*** Supplied data ***

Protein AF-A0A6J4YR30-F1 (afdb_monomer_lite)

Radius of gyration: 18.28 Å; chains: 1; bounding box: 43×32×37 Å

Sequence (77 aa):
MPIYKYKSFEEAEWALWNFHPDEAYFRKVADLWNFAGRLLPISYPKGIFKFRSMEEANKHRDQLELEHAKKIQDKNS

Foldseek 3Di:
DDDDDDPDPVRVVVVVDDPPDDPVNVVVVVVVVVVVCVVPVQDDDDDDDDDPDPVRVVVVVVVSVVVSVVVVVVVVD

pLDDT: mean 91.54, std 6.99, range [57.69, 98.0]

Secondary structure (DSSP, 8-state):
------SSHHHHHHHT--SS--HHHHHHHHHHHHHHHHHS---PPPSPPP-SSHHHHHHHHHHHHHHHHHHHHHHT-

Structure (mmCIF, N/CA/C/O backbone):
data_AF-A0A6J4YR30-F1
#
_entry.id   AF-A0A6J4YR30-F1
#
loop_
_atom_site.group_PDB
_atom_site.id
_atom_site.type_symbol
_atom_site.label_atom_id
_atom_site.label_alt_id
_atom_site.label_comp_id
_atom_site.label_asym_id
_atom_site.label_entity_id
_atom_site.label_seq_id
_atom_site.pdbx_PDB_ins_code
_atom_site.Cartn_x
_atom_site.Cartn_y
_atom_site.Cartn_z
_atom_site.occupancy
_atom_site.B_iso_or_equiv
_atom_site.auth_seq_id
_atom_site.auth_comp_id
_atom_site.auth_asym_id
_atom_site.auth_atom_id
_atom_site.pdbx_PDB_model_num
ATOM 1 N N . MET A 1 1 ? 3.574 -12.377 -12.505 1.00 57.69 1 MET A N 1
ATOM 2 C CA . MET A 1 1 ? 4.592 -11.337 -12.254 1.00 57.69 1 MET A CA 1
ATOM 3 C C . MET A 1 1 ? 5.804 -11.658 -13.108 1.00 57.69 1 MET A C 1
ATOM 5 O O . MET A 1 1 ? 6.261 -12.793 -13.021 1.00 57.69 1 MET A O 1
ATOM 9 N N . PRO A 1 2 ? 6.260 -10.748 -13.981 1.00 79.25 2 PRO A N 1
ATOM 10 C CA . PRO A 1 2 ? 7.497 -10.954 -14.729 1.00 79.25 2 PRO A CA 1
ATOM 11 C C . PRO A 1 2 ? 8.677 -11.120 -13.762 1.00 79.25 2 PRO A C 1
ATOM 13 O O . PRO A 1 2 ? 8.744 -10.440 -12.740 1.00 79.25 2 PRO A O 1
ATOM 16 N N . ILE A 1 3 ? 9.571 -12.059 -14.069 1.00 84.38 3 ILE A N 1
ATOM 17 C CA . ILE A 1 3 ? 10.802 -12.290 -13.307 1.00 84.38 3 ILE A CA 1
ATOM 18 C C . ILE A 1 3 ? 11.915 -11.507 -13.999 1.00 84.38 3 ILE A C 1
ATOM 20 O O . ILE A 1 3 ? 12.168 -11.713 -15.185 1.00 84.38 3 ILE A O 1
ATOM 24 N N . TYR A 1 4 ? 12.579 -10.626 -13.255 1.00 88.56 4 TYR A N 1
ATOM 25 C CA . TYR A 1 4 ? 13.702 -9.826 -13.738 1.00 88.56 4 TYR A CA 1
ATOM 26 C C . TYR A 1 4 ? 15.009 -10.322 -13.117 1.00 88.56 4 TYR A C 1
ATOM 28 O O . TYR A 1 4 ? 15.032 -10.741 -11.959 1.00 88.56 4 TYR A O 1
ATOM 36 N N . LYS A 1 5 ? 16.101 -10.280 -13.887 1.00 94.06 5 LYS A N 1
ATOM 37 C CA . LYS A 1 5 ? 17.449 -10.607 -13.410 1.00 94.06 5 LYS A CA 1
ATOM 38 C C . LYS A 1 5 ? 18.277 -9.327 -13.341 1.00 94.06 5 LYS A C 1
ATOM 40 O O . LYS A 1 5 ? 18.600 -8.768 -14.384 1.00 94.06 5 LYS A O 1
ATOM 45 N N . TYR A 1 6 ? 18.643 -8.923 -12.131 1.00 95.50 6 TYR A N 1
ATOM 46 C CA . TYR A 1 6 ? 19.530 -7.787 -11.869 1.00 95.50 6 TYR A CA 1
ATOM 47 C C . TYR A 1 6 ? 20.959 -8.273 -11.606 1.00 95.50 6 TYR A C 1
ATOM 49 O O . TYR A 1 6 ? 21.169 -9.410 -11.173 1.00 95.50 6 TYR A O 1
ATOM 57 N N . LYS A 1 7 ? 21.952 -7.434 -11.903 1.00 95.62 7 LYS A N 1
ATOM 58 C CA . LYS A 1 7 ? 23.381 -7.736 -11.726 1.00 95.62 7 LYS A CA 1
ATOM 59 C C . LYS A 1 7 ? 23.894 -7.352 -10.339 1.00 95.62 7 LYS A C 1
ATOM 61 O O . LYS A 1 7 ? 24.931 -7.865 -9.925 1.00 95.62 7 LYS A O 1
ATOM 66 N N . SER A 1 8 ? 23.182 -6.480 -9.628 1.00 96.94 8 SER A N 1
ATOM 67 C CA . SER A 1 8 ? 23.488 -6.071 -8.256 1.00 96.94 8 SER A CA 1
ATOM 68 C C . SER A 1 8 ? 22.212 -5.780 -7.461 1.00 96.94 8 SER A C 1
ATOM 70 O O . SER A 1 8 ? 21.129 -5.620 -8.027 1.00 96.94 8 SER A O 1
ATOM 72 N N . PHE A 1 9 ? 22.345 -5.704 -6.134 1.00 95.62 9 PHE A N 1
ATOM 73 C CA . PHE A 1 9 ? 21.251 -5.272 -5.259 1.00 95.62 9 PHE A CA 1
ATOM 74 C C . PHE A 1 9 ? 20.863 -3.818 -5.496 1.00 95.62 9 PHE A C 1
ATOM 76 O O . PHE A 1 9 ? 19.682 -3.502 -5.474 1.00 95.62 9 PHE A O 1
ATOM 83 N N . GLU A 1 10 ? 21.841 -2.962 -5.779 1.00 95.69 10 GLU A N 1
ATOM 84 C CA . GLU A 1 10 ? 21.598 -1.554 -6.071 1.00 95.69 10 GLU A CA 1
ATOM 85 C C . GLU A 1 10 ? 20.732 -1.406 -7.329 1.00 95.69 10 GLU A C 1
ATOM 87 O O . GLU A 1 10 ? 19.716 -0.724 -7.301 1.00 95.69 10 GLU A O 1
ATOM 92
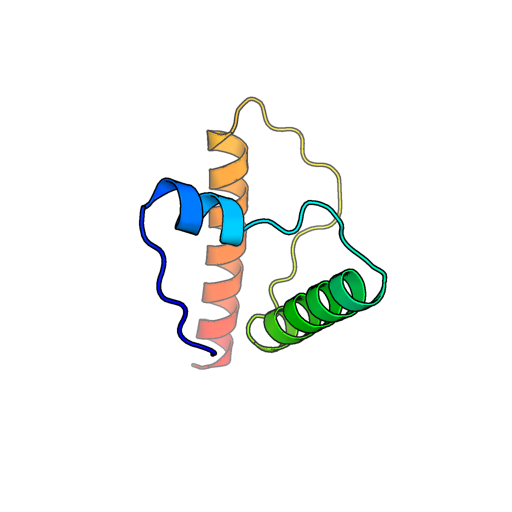 N N . GLU A 1 11 ? 21.034 -2.139 -8.407 1.00 94.19 11 GLU A N 1
ATOM 93 C CA . GLU A 1 11 ? 20.194 -2.146 -9.614 1.00 94.19 11 GLU A CA 1
ATOM 94 C C . GLU A 1 11 ? 18.758 -2.614 -9.315 1.00 94.19 11 GLU A C 1
ATOM 96 O O . GLU A 1 11 ? 17.796 -2.032 -9.820 1.00 94.19 11 GLU A O 1
ATOM 101 N N . ALA A 1 12 ? 18.604 -3.633 -8.464 1.00 93.06 12 ALA A N 1
ATOM 102 C CA . ALA A 1 12 ? 17.292 -4.114 -8.043 1.00 93.06 12 ALA A CA 1
ATOM 103 C C . ALA A 1 12 ? 16.528 -3.073 -7.207 1.00 93.06 12 ALA A C 1
ATOM 105 O O . ALA A 1 12 ? 15.322 -2.927 -7.385 1.00 93.06 12 ALA A O 1
ATOM 106 N N . GLU A 1 13 ? 17.216 -2.344 -6.325 1.00 93.31 13 GLU A N 1
ATOM 107 C CA . GLU A 1 13 ? 16.642 -1.263 -5.520 1.00 93.31 13 GLU A CA 1
ATOM 108 C C . GLU A 1 13 ? 16.134 -0.125 -6.408 1.00 93.31 13 GLU A C 1
ATOM 110 O O . GLU A 1 13 ? 14.980 0.286 -6.279 1.00 93.31 13 GLU A O 1
ATOM 115 N N . TRP A 1 14 ? 16.946 0.330 -7.367 1.00 93.19 14 TRP A N 1
ATOM 116 C CA . TRP A 1 14 ? 16.546 1.361 -8.327 1.00 93.19 14 TRP A CA 1
ATOM 117 C C . TRP A 1 14 ? 15.326 0.938 -9.154 1.00 93.19 14 TRP A C 1
ATOM 119 O O . TRP A 1 14 ? 14.442 1.756 -9.404 1.00 93.19 14 TRP A O 1
ATOM 129 N N . ALA A 1 15 ? 15.233 -0.340 -9.528 1.00 91.75 15 ALA A N 1
ATOM 130 C CA . ALA A 1 15 ? 14.114 -0.870 -10.304 1.00 91.75 15 ALA A CA 1
ATOM 131 C C . ALA A 1 15 ? 12.775 -0.923 -9.537 1.00 91.75 15 ALA A C 1
ATOM 133 O O . ALA A 1 15 ? 11.725 -1.064 -10.168 1.00 91.75 15 ALA A O 1
ATOM 134 N N . LEU A 1 16 ? 12.777 -0.804 -8.201 1.00 89.75 16 LEU A N 1
ATOM 135 C CA . LEU A 1 16 ? 11.541 -0.707 -7.408 1.00 89.75 16 LEU A CA 1
ATOM 136 C C . LEU A 1 16 ? 10.823 0.633 -7.604 1.00 89.75 16 LEU A C 1
ATOM 138 O O . LEU A 1 16 ? 9.616 0.727 -7.374 1.00 89.75 16 LEU A O 1
ATOM 142 N N . TRP A 1 17 ? 11.554 1.665 -8.019 1.00 91.62 17 TRP A N 1
ATOM 143 C CA . TRP A 1 17 ? 11.053 3.026 -8.104 1.00 91.62 17 TRP A CA 1
ATOM 144 C C . TRP A 1 17 ? 10.792 3.430 -9.554 1.00 91.62 17 TRP A C 1
ATOM 146 O O . TRP A 1 17 ? 11.633 3.268 -10.434 1.00 91.62 17 TRP A O 1
ATOM 156 N N . ASN A 1 18 ? 9.627 4.031 -9.803 1.00 91.44 18 ASN A N 1
ATOM 157 C CA . ASN A 1 18 ? 9.368 4.739 -11.052 1.00 91.44 18 ASN A CA 1
ATOM 158 C C . ASN A 1 18 ? 9.586 6.244 -10.844 1.00 91.44 18 ASN A C 1
ATOM 160 O O . ASN A 1 18 ? 8.697 6.940 -10.356 1.00 91.44 18 ASN A O 1
ATOM 164 N N . PHE A 1 19 ? 10.767 6.741 -11.217 1.00 93.38 19 PHE A N 1
ATOM 165 C CA . PHE A 1 19 ? 11.138 8.155 -11.060 1.00 93.38 19 PHE A CA 1
ATOM 166 C C . PHE A 1 19 ? 10.473 9.095 -12.077 1.00 93.38 19 PHE A C 1
ATOM 168 O O . PHE A 1 19 ? 10.487 10.310 -11.888 1.00 93.38 19 PHE A O 1
ATOM 175 N N . HIS A 1 20 ? 9.857 8.550 -13.130 1.00 95.25 20 HIS A N 1
ATOM 176 C CA . HIS A 1 20 ? 9.159 9.315 -14.164 1.00 95.25 20 HIS A CA 1
ATOM 177 C C . HIS A 1 20 ? 7.745 8.754 -14.375 1.00 95.25 20 HIS A C 1
ATOM 179 O O . HIS A 1 20 ? 7.458 8.165 -15.420 1.00 95.25 20 HIS A O 1
ATOM 185 N N . PRO A 1 21 ? 6.856 8.879 -13.373 1.00 95.69 21 PRO A N 1
ATOM 186 C CA . PRO A 1 21 ? 5.514 8.332 -13.465 1.00 95.69 21 PRO A CA 1
ATOM 187 C C . PRO A 1 21 ? 4.690 9.077 -14.516 1.00 95.69 21 PRO A C 1
ATOM 189 O O . PRO A 1 21 ? 4.638 10.307 -14.537 1.00 95.69 21 PRO A O 1
ATOM 192 N N . ASP A 1 22 ? 4.011 8.313 -15.365 1.00 97.44 22 ASP A N 1
ATOM 193 C CA . ASP A 1 22 ? 3.047 8.813 -16.335 1.00 97.44 22 ASP A CA 1
ATOM 194 C C . ASP A 1 22 ? 1.605 8.571 -15.856 1.00 97.44 22 ASP A C 1
ATOM 196 O O . ASP A 1 22 ? 1.338 7.995 -14.798 1.00 97.44 22 ASP A O 1
ATOM 200 N N . GLU A 1 23 ? 0.634 9.008 -16.652 1.00 98.00 23 GLU A N 1
ATOM 201 C CA . GLU A 1 23 ? -0.782 8.830 -16.331 1.00 98.00 23 GLU A CA 1
ATOM 202 C C . GLU A 1 23 ? -1.170 7.340 -16.193 1.00 98.00 23 GLU A C 1
ATOM 204 O O . GLU A 1 23 ? -1.984 6.969 -15.344 1.00 98.00 23 GLU A O 1
ATOM 209 N N . ALA A 1 24 ? -0.567 6.458 -17.000 1.00 97.06 24 ALA A N 1
ATOM 210 C CA . ALA A 1 24 ? -0.816 5.022 -16.932 1.00 97.06 24 ALA A CA 1
ATOM 211 C C . ALA A 1 24 ? -0.302 4.400 -15.624 1.00 97.06 24 ALA A C 1
ATOM 213 O O . ALA A 1 24 ? -0.959 3.511 -15.077 1.00 97.06 24 ALA A O 1
ATOM 214 N N . TYR A 1 25 ? 0.830 4.870 -15.100 1.00 95.69 25 TYR A N 1
ATOM 215 C CA . TYR A 1 25 ? 1.341 4.473 -13.794 1.00 95.69 25 TYR A CA 1
ATOM 216 C C . TYR A 1 25 ? 0.351 4.821 -12.680 1.00 95.69 25 TYR A C 1
ATOM 218 O O . TYR A 1 25 ? -0.015 3.948 -11.891 1.00 95.69 25 TYR A O 1
ATOM 226 N N . PHE A 1 26 ? -0.156 6.057 -12.650 1.00 96.25 26 PHE A N 1
ATOM 227 C CA . 
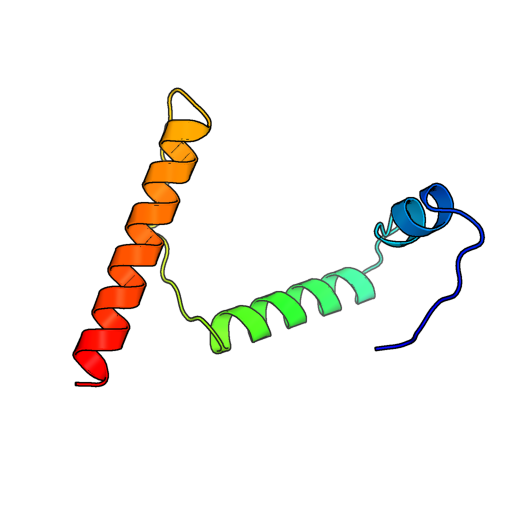PHE A 1 26 ? -1.116 6.472 -11.623 1.00 96.25 26 PHE A CA 1
ATOM 228 C C . PHE A 1 26 ? -2.436 5.699 -11.694 1.00 96.25 26 PHE A C 1
ATOM 230 O O . PHE A 1 26 ? -2.969 5.327 -10.648 1.00 96.25 26 PHE A O 1
ATOM 237 N N . ARG A 1 27 ? -2.923 5.370 -12.900 1.00 97.75 27 ARG A N 1
ATOM 238 C CA . ARG A 1 27 ? -4.077 4.468 -13.064 1.00 97.75 27 ARG A CA 1
ATOM 239 C C . ARG A 1 27 ? -3.830 3.102 -12.419 1.00 97.75 27 ARG A C 1
ATOM 241 O O . ARG A 1 27 ? -4.646 2.657 -11.621 1.00 97.75 27 ARG A O 1
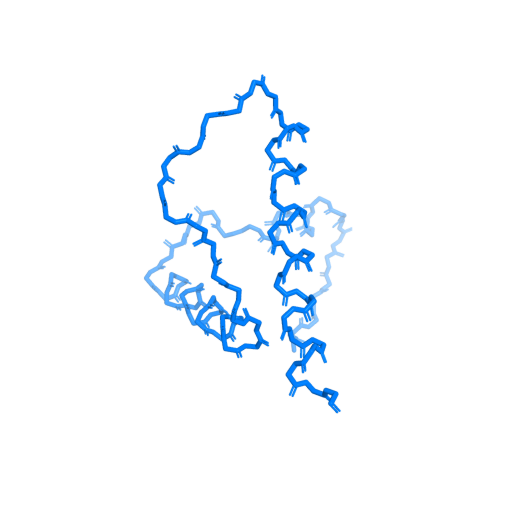ATOM 248 N N . LYS A 1 28 ? -2.672 2.480 -12.675 1.00 95.38 28 LYS A N 1
ATOM 249 C CA . LYS A 1 28 ? -2.308 1.186 -12.063 1.00 95.38 28 LYS A CA 1
ATOM 250 C C . LYS A 1 28 ? -2.230 1.258 -10.538 1.00 95.38 28 LYS A C 1
ATOM 252 O O . LYS A 1 28 ? -2.676 0.336 -9.863 1.00 95.38 28 LYS A O 1
ATOM 257 N N . VAL A 1 29 ? -1.669 2.339 -9.992 1.00 95.44 29 VAL A N 1
ATOM 258 C CA . VAL A 1 29 ? -1.608 2.554 -8.537 1.00 95.44 29 VAL A CA 1
ATOM 259 C C . VAL A 1 29 ? -3.017 2.667 -7.950 1.00 95.44 29 VAL A C 1
ATOM 261 O O . VAL A 1 29 ? -3.307 2.025 -6.943 1.00 95.44 29 VAL A O 1
ATOM 264 N N . ALA A 1 30 ? -3.909 3.429 -8.587 1.00 96.81 30 ALA A N 1
ATOM 265 C CA . ALA A 1 30 ? -5.299 3.536 -8.154 1.00 96.81 30 ALA A CA 1
ATOM 266 C C . ALA A 1 30 ? -6.016 2.176 -8.195 1.00 96.81 30 ALA A C 1
ATOM 268 O O . ALA A 1 30 ? -6.673 1.801 -7.225 1.00 96.81 30 ALA A O 1
ATOM 269 N N . ASP A 1 31 ? -5.840 1.405 -9.271 1.00 96.56 31 ASP A N 1
ATOM 270 C CA . ASP A 1 31 ? -6.426 0.068 -9.410 1.00 96.56 31 ASP A CA 1
ATOM 271 C C . ASP A 1 31 ? -5.928 -0.902 -8.332 1.00 96.56 31 ASP A C 1
ATOM 273 O O . ASP A 1 31 ? -6.727 -1.643 -7.753 1.00 96.56 31 ASP A O 1
ATOM 277 N N . LEU A 1 32 ? -4.632 -0.859 -8.005 1.00 94.69 32 LEU A N 1
ATOM 278 C CA . LEU A 1 32 ? -4.045 -1.656 -6.928 1.00 94.69 32 LEU A CA 1
ATOM 279 C C . LEU A 1 32 ? -4.714 -1.355 -5.581 1.00 94.69 32 LEU A C 1
ATOM 281 O O . LEU A 1 32 ? -5.132 -2.279 -4.884 1.00 94.69 32 LEU A O 1
ATOM 285 N N . TRP A 1 33 ? -4.847 -0.077 -5.221 1.00 92.88 33 TRP A N 1
ATOM 286 C CA . TRP A 1 33 ? -5.455 0.316 -3.947 1.00 92.88 33 TRP A CA 1
ATOM 287 C C . TRP A 1 33 ? -6.962 0.059 -3.906 1.00 92.88 33 TRP A C 1
ATOM 289 O O . TRP A 1 33 ? -7.480 -0.378 -2.878 1.00 92.88 33 TRP A O 1
ATOM 299 N N . ASN A 1 34 ? -7.660 0.232 -5.030 1.00 94.00 34 ASN A N 1
ATOM 300 C CA . ASN A 1 34 ? -9.065 -0.149 -5.163 1.00 94.00 34 ASN A CA 1
ATOM 301 C C . ASN A 1 34 ? -9.262 -1.654 -4.952 1.00 94.00 34 ASN A C 1
ATOM 303 O O . ASN A 1 34 ? -10.214 -2.065 -4.290 1.00 94.00 34 ASN A O 1
ATOM 307 N N . PHE A 1 35 ? -8.376 -2.483 -5.507 1.00 94.50 35 PHE A N 1
ATOM 308 C CA . PHE A 1 35 ? -8.407 -3.928 -5.306 1.00 94.50 35 PHE A CA 1
ATOM 309 C C . PHE A 1 35 ? -8.084 -4.307 -3.856 1.00 94.50 35 PHE A C 1
ATOM 311 O O . PHE A 1 35 ? -8.838 -5.063 -3.244 1.00 94.50 35 PHE A O 1
ATOM 318 N N . ALA A 1 36 ? -7.028 -3.731 -3.274 1.00 91.81 36 ALA A N 1
ATOM 319 C CA . ALA A 1 36 ? -6.656 -3.963 -1.879 1.00 91.81 36 ALA A CA 1
ATOM 320 C C . ALA A 1 36 ? -7.800 -3.610 -0.911 1.00 91.81 36 ALA A C 1
ATOM 322 O O . ALA A 1 36 ? -8.118 -4.400 -0.023 1.00 91.81 36 ALA A O 1
ATOM 323 N N . GLY A 1 37 ? -8.489 -2.487 -1.139 1.00 89.75 37 GLY A N 1
ATOM 324 C CA . GLY A 1 37 ? -9.643 -2.075 -0.335 1.00 89.75 37 GLY A CA 1
ATOM 325 C C . GLY A 1 37 ? -10.841 -3.030 -0.415 1.00 89.75 37 GLY A C 1
ATOM 326 O O . GLY A 1 37 ? -11.637 -3.082 0.519 1.00 89.75 37 GLY A O 1
ATOM 327 N N . ARG A 1 38 ? -10.970 -3.821 -1.491 1.00 90.69 38 ARG A N 1
ATOM 328 C CA . ARG A 1 38 ? -11.992 -4.882 -1.591 1.00 90.69 38 ARG A CA 1
ATOM 329 C C . ARG A 1 38 ? -11.602 -6.136 -0.816 1.00 90.69 38 ARG A C 1
ATOM 331 O O . ARG A 1 38 ? -12.483 -6.797 -0.279 1.00 90.69 38 ARG A O 1
ATOM 338 N N . LEU A 1 39 ? -10.311 -6.470 -0.781 1.00 89.88 39 LEU A N 1
ATOM 339 C CA . LEU A 1 39 ? -9.810 -7.627 -0.037 1.00 89.88 39 LEU A CA 1
ATOM 340 C C . LEU A 1 39 ? -9.843 -7.393 1.476 1.00 89.88 39 LEU A C 1
ATOM 342 O O . LEU A 1 39 ? -10.172 -8.307 2.227 1.00 89.88 39 LEU A O 1
ATOM 346 N N . LEU A 1 40 ? -9.515 -6.176 1.916 1.00 85.00 40 LEU A N 1
ATOM 347 C CA . LEU A 1 40 ? -9.472 -5.799 3.325 1.00 85.00 40 LEU A CA 1
ATOM 348 C C . LEU A 1 40 ? -10.162 -4.440 3.531 1.00 85.00 40 LEU A C 1
ATOM 350 O O . LEU A 1 40 ? -9.500 -3.399 3.502 1.00 85.00 40 LEU A O 1
ATOM 354 N N . PRO A 1 41 ? -11.491 -4.421 3.737 1.00 84.3
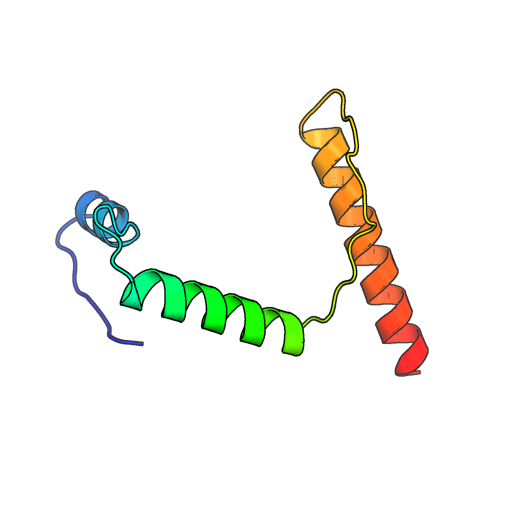8 41 PRO A N 1
ATOM 355 C CA . PRO A 1 41 ? -12.256 -3.188 3.885 1.00 84.38 41 PRO A CA 1
ATOM 356 C C . PRO A 1 41 ? -12.112 -2.597 5.300 1.00 84.38 41 PRO A C 1
ATOM 358 O O . PRO A 1 41 ? -13.082 -2.510 6.057 1.00 84.38 41 PRO A O 1
ATOM 361 N N . ILE A 1 42 ? -10.900 -2.174 5.671 1.00 85.00 42 ILE A N 1
ATOM 362 C CA . ILE A 1 42 ? -10.660 -1.413 6.904 1.00 85.00 42 ILE A CA 1
ATOM 363 C C . ILE A 1 42 ? -11.196 0.012 6.739 1.00 85.00 42 ILE A C 1
ATOM 365 O O . ILE A 1 42 ? -10.876 0.716 5.782 1.00 85.00 42 ILE A O 1
ATOM 369 N N . SER A 1 43 ? -11.979 0.464 7.720 1.00 82.75 43 SER A N 1
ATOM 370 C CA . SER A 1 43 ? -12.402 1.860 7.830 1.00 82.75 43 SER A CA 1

*** End of Supplied data ***

__Task to complete__: All lines from the start of the entries through the line where "ATOM 24 N N" sits should be duplicated exactly, with nothing else in the output.

__The completed task__:
Protein AF-A0A6J4YR30-F1 (afdb_monomer_lite)

Radius of gyration: 18.28 Å; chains: 1; bounding box: 43×32×37 Å

Sequence (77 aa):
MPIYKYKSFEEAEWALWNFHPDEAYFRKVADLWNFAGRLLPISYPKGIFKFRSMEEANKHRDQLELEHAKKIQDKNS

Foldseek 3Di:
DDDDDDPDPVRVVVVVDDPPDDPVNVVVVVVVVVVVCVVPVQDDDDDDDDDPDPVRVVVVVVVSVVVSVVVVVVVVD

pLDDT: mean 91.54, std 6.99, range [57.69, 98.0]

Secondary structure (DSSP, 8-state):
------SSHHHHHHHT--SS--HHHHHHHHHHHHHHHHHS---PPPSPPP-SSHHHHHHHHHHHHHHHHHHHHHHT-

Structure (mmCIF, N/CA/C/O backbone):
data_AF-A0A6J4YR30-F1
#
_entry.id   AF-A0A6J4YR30-F1
#
loop_
_atom_site.group_PDB
_atom_site.id
_atom_site.type_symbol
_atom_site.label_atom_id
_atom_site.label_alt_id
_atom_site.label_comp_id
_atom_site.label_asym_id
_atom_site.label_entity_id
_atom_site.label_seq_id
_atom_site.pdbx_PDB_ins_code
_atom_site.Cartn_x
_atom_site.Cartn_y
_atom_site.Cartn_z
_atom_site.occupancy
_atom_site.B_iso_or_equiv
_atom_site.auth_seq_id
_atom_site.auth_comp_id
_atom_site.auth_asym_id
_atom_site.auth_atom_id
_atom_site.pdbx_PDB_model_num
ATOM 1 N N . MET A 1 1 ? 3.574 -12.377 -12.505 1.00 57.69 1 MET A N 1
ATOM 2 C CA . MET A 1 1 ? 4.592 -11.337 -12.254 1.00 57.69 1 MET A CA 1
ATOM 3 C C . MET A 1 1 ? 5.804 -11.658 -13.108 1.00 57.69 1 MET A C 1
ATOM 5 O O . MET A 1 1 ? 6.261 -12.793 -13.021 1.00 57.69 1 MET A O 1
ATOM 9 N N . PRO A 1 2 ? 6.260 -10.748 -13.981 1.00 79.25 2 PRO A N 1
ATOM 10 C CA . PRO A 1 2 ? 7.497 -10.954 -14.729 1.00 79.25 2 PRO A CA 1
ATOM 11 C C . PRO A 1 2 ? 8.677 -11.120 -13.762 1.00 79.25 2 PRO A C 1
ATOM 13 O O . PRO A 1 2 ? 8.744 -10.440 -12.740 1.00 79.25 2 PRO A O 1
ATOM 16 N N . ILE A 1 3 ? 9.571 -12.059 -14.069 1.00 84.38 3 ILE A N 1
ATOM 17 C CA . ILE A 1 3 ? 10.802 -12.290 -13.307 1.00 84.38 3 ILE A CA 1
ATOM 18 C C . ILE A 1 3 ? 11.915 -11.507 -13.999 1.00 84.38 3 ILE A C 1
ATOM 20 O O . ILE A 1 3 ? 12.168 -11.713 -15.185 1.00 84.38 3 ILE A O 1
ATOM 24 N N . TYR A 1 4 ? 12.579 -10.626 -13.255 1.00 88.56 4 TYR A N 1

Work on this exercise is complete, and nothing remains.